▶ ASSIGNMENT
Would you output the entries below only from the line containing "ATOM 152 N N" through the line containing "ATOM 159 N N", exactly as they stand and with both ends included?
*** STORED DATA ***
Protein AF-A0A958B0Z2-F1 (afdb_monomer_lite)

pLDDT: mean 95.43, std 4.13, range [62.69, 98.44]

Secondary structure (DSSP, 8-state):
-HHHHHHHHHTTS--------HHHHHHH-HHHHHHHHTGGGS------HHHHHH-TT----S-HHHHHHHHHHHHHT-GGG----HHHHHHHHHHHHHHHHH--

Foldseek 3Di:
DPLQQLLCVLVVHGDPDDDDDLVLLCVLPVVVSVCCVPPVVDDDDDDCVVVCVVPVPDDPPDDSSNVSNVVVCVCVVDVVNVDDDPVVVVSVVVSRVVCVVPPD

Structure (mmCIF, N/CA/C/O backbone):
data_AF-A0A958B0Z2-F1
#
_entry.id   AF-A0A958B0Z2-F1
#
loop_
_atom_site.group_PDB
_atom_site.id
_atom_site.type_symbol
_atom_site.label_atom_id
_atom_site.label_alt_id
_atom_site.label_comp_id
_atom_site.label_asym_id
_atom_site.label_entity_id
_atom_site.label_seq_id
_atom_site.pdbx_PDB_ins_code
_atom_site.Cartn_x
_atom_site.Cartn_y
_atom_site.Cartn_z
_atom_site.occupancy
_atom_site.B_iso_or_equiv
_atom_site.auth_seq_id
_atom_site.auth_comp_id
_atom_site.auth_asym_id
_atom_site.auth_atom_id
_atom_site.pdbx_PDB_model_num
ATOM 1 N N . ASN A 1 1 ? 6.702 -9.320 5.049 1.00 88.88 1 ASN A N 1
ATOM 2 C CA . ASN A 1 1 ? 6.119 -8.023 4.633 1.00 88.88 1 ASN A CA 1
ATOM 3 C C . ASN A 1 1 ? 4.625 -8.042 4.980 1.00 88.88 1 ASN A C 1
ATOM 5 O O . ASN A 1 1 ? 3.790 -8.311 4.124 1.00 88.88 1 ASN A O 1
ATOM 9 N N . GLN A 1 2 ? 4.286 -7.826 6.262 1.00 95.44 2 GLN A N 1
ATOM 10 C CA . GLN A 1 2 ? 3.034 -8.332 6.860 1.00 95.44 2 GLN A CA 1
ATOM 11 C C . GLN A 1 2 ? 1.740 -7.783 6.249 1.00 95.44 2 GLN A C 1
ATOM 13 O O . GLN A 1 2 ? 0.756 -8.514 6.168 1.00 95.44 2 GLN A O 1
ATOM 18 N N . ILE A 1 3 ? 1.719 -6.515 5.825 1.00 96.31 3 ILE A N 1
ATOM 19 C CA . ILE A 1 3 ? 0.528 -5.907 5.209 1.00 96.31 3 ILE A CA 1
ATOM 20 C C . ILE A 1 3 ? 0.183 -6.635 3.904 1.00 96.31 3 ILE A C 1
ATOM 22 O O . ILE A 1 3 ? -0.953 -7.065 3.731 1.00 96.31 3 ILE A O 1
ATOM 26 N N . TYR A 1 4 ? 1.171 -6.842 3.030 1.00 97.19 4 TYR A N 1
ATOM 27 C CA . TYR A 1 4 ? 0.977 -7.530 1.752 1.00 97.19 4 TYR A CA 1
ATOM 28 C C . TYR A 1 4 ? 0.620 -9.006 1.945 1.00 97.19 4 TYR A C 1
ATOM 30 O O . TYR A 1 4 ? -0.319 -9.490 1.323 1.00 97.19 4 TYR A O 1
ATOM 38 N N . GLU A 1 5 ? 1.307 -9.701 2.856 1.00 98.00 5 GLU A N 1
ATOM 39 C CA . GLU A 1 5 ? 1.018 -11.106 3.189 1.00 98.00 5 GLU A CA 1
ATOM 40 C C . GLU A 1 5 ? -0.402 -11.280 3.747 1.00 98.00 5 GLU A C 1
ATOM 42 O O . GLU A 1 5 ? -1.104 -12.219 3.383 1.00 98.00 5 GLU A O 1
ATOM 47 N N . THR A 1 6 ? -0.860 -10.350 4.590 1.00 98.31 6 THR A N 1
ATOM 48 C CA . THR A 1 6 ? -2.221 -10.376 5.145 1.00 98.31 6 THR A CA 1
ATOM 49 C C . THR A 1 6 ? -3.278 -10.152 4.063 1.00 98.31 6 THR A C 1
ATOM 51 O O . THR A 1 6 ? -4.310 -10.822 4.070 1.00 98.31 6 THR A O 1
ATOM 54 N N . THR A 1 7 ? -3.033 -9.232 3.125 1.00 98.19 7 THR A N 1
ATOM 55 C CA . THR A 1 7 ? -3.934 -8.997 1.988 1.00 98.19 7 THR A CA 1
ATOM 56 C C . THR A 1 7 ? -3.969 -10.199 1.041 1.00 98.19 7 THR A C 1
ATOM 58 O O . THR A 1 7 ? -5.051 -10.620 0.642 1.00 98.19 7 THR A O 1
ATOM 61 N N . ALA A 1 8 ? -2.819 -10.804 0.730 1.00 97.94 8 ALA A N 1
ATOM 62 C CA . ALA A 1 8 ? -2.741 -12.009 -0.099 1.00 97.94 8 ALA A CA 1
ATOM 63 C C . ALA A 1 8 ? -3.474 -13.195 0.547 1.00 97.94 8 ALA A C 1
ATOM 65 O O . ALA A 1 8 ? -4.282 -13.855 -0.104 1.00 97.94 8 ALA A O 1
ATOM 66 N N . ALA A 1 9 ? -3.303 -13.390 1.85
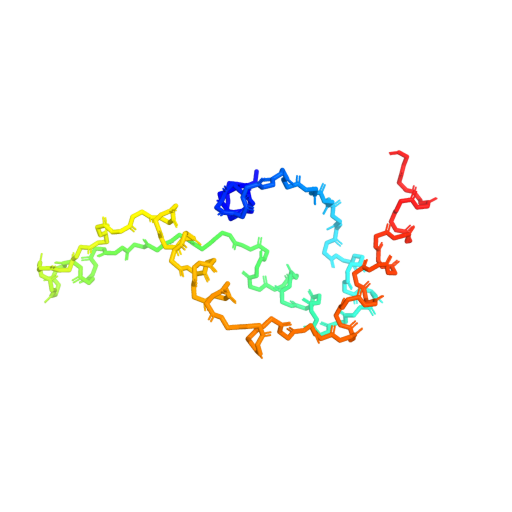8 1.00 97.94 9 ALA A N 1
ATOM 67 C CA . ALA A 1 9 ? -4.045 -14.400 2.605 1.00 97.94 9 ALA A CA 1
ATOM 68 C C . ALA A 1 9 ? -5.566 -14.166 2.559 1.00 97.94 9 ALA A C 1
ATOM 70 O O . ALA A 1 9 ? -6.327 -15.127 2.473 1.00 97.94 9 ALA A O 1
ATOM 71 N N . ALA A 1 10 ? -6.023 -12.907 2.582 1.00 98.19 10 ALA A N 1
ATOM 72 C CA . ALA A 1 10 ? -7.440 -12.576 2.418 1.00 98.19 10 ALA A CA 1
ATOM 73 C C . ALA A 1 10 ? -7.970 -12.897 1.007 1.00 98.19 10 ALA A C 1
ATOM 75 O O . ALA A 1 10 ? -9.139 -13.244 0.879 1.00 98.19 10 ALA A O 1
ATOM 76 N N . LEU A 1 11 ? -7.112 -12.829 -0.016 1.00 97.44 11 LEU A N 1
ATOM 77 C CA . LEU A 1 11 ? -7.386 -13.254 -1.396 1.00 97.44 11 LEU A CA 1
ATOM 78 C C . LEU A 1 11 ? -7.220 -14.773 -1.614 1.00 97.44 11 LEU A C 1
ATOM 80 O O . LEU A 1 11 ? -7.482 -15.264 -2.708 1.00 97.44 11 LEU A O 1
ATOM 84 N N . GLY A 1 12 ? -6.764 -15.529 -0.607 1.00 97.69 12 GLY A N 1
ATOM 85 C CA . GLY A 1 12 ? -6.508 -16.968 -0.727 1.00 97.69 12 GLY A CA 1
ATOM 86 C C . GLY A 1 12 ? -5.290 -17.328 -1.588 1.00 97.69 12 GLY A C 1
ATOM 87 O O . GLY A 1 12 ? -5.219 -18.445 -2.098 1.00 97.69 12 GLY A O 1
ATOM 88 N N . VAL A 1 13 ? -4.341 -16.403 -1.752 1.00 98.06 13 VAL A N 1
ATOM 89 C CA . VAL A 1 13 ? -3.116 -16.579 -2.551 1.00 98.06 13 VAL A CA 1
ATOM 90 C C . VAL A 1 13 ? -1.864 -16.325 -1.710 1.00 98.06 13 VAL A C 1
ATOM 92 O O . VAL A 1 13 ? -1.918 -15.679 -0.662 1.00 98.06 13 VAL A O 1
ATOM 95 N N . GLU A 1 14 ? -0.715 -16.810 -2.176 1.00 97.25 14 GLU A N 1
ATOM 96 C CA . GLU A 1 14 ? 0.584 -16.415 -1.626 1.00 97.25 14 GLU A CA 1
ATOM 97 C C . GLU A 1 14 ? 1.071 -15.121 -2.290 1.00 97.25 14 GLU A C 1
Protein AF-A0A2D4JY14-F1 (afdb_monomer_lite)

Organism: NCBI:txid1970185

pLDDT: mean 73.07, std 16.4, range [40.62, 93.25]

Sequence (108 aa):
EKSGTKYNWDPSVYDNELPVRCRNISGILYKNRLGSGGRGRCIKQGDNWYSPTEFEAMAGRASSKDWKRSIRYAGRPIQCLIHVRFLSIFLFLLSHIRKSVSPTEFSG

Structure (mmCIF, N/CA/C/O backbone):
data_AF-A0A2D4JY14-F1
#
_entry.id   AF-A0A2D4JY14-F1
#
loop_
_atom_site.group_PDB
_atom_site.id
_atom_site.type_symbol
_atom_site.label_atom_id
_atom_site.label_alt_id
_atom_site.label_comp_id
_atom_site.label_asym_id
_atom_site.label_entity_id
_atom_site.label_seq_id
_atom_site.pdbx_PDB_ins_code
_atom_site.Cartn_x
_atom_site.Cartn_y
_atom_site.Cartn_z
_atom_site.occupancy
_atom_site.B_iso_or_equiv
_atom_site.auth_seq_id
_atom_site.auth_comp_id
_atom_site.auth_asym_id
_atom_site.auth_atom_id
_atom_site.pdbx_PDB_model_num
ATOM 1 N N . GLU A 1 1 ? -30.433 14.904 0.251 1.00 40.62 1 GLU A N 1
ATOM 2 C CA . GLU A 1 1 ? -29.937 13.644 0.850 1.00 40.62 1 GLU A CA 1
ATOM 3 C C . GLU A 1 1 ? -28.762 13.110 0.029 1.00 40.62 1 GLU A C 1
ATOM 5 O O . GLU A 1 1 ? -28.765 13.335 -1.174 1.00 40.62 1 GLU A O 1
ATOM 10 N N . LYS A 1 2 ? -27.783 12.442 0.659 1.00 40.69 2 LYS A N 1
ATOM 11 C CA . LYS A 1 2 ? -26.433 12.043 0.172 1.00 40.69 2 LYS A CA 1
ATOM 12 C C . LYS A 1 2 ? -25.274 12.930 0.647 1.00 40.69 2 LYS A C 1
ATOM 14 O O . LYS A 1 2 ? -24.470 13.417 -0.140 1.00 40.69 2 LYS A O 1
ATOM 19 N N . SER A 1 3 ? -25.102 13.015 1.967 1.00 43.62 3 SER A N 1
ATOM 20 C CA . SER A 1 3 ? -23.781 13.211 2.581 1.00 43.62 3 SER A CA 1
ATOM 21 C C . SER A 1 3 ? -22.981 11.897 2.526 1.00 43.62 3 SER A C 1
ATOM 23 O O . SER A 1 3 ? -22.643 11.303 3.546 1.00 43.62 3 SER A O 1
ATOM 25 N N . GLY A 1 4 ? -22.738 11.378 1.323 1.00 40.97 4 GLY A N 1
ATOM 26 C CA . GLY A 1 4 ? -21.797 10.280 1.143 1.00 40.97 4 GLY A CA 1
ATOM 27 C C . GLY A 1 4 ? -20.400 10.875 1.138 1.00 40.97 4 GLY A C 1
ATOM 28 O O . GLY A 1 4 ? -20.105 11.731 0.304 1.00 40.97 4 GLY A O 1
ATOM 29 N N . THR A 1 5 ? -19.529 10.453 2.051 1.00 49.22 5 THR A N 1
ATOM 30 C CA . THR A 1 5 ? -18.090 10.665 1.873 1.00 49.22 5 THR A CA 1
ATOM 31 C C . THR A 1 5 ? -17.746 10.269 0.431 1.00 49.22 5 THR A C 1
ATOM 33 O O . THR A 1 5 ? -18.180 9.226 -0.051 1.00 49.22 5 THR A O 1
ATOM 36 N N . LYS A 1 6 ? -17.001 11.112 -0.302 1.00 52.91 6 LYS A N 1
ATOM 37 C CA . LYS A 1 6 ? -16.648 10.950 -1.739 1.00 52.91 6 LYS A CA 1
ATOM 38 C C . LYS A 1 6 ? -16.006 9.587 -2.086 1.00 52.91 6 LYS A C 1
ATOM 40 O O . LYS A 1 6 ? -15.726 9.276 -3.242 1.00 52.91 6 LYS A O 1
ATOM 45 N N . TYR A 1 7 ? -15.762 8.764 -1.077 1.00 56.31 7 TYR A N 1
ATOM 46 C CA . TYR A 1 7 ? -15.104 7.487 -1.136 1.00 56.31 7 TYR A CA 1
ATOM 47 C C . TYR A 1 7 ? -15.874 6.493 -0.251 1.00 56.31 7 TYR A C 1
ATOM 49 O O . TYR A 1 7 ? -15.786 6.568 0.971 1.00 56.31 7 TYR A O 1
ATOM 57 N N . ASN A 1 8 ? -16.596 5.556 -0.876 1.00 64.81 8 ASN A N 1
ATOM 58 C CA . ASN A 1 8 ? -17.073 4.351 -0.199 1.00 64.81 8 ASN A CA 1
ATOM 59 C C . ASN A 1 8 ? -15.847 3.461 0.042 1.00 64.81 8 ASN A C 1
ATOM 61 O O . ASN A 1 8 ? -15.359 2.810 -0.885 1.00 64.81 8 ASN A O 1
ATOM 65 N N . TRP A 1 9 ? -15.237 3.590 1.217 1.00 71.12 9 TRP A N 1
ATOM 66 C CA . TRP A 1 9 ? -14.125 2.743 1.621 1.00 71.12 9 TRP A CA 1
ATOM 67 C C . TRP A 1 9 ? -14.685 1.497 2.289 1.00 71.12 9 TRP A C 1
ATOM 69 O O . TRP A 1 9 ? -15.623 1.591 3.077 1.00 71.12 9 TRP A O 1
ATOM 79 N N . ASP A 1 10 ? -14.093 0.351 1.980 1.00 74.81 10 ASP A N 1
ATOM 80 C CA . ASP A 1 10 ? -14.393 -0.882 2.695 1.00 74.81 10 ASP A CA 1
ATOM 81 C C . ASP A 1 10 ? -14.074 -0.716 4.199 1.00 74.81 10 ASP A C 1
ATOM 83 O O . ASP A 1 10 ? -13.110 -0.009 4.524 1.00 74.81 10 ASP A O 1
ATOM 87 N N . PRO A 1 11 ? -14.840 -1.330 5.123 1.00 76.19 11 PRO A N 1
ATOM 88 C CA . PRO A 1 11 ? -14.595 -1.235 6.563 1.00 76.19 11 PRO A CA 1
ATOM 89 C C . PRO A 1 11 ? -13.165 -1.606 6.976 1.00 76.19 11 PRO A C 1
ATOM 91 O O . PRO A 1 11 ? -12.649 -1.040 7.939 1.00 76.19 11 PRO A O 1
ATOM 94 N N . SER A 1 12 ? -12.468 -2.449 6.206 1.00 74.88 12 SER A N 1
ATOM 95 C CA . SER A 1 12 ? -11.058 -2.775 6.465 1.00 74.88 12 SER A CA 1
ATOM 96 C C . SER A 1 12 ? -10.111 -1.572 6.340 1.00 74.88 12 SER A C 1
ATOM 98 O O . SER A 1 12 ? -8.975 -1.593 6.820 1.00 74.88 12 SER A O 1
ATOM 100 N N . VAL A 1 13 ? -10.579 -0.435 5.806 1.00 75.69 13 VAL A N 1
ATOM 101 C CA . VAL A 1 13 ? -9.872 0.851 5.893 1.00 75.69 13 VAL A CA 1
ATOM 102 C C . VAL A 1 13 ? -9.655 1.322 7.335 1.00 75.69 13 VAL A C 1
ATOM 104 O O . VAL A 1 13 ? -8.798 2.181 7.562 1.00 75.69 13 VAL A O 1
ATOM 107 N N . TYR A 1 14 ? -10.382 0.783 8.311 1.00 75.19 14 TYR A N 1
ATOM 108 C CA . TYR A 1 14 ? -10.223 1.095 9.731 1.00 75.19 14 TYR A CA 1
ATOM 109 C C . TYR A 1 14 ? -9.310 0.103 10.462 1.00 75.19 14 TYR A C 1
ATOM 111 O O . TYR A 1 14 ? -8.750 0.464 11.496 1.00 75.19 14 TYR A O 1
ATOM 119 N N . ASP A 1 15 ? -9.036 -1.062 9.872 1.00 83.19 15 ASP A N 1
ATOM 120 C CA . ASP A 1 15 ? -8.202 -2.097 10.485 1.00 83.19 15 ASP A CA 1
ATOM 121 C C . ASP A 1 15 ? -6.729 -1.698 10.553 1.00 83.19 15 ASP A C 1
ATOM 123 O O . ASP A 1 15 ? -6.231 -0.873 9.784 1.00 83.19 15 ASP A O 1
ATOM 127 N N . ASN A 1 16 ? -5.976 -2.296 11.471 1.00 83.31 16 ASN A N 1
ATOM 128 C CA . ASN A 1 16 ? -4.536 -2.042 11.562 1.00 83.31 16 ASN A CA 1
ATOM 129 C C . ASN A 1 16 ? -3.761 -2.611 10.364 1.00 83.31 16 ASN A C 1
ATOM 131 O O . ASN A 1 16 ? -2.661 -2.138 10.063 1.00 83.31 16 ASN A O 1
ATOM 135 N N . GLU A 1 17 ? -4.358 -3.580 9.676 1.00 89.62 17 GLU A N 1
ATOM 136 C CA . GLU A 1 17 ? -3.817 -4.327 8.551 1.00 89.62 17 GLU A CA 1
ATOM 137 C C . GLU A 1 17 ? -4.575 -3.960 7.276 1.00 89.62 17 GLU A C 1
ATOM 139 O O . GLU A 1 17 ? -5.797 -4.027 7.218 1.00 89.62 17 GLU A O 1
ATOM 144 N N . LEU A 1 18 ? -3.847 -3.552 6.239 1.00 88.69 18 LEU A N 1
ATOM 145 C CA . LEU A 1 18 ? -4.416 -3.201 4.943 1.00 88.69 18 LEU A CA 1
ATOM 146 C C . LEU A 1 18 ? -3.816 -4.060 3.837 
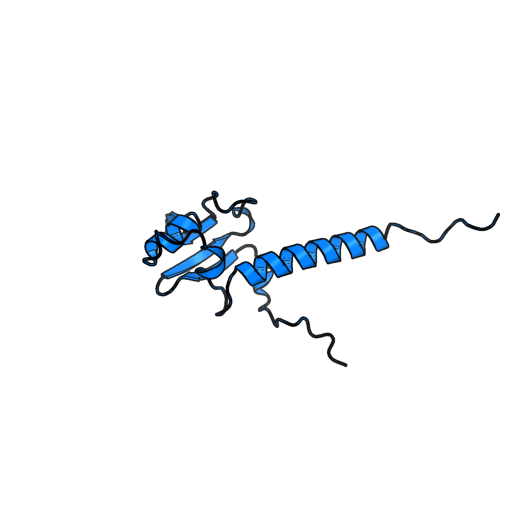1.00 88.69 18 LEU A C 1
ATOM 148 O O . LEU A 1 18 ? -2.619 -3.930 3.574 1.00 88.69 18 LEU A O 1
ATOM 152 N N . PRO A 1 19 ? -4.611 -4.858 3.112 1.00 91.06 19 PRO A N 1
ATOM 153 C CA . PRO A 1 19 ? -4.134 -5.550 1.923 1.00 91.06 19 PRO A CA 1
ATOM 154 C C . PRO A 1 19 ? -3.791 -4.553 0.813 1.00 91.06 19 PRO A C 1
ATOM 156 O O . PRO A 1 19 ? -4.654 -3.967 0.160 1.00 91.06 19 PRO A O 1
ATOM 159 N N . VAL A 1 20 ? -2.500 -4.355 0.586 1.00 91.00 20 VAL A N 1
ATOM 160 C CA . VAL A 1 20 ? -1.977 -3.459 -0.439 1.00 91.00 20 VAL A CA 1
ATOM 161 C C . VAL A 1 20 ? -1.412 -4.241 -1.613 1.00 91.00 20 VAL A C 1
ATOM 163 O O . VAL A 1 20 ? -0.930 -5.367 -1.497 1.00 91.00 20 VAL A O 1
*** End of STORED DATA ***
▶ TASK RESPONSE
ATOM 152 N N . PRO A 1 19 ? -4.611 -4.858 3.112 1.00 91.06 19 PRO A N 1
ATOM 153 C CA . PRO A 1 19 ? -4.134 -5.550 1.923 1.00 91.06 19 PRO A CA 1
ATOM 154 C C . PRO A 1 19 ? -3.791 -4.553 0.813 1.00 91.06 19 PRO A C 1
ATOM 156 O O . PRO A 1 19 ? -4.654 -3.967 0.160 1.00 91.06 19 PRO A O 1
ATOM 159 N N . VAL A 1 20 ? -2.500 -4.355 0.586 1.00 91.00 20 VAL A N 1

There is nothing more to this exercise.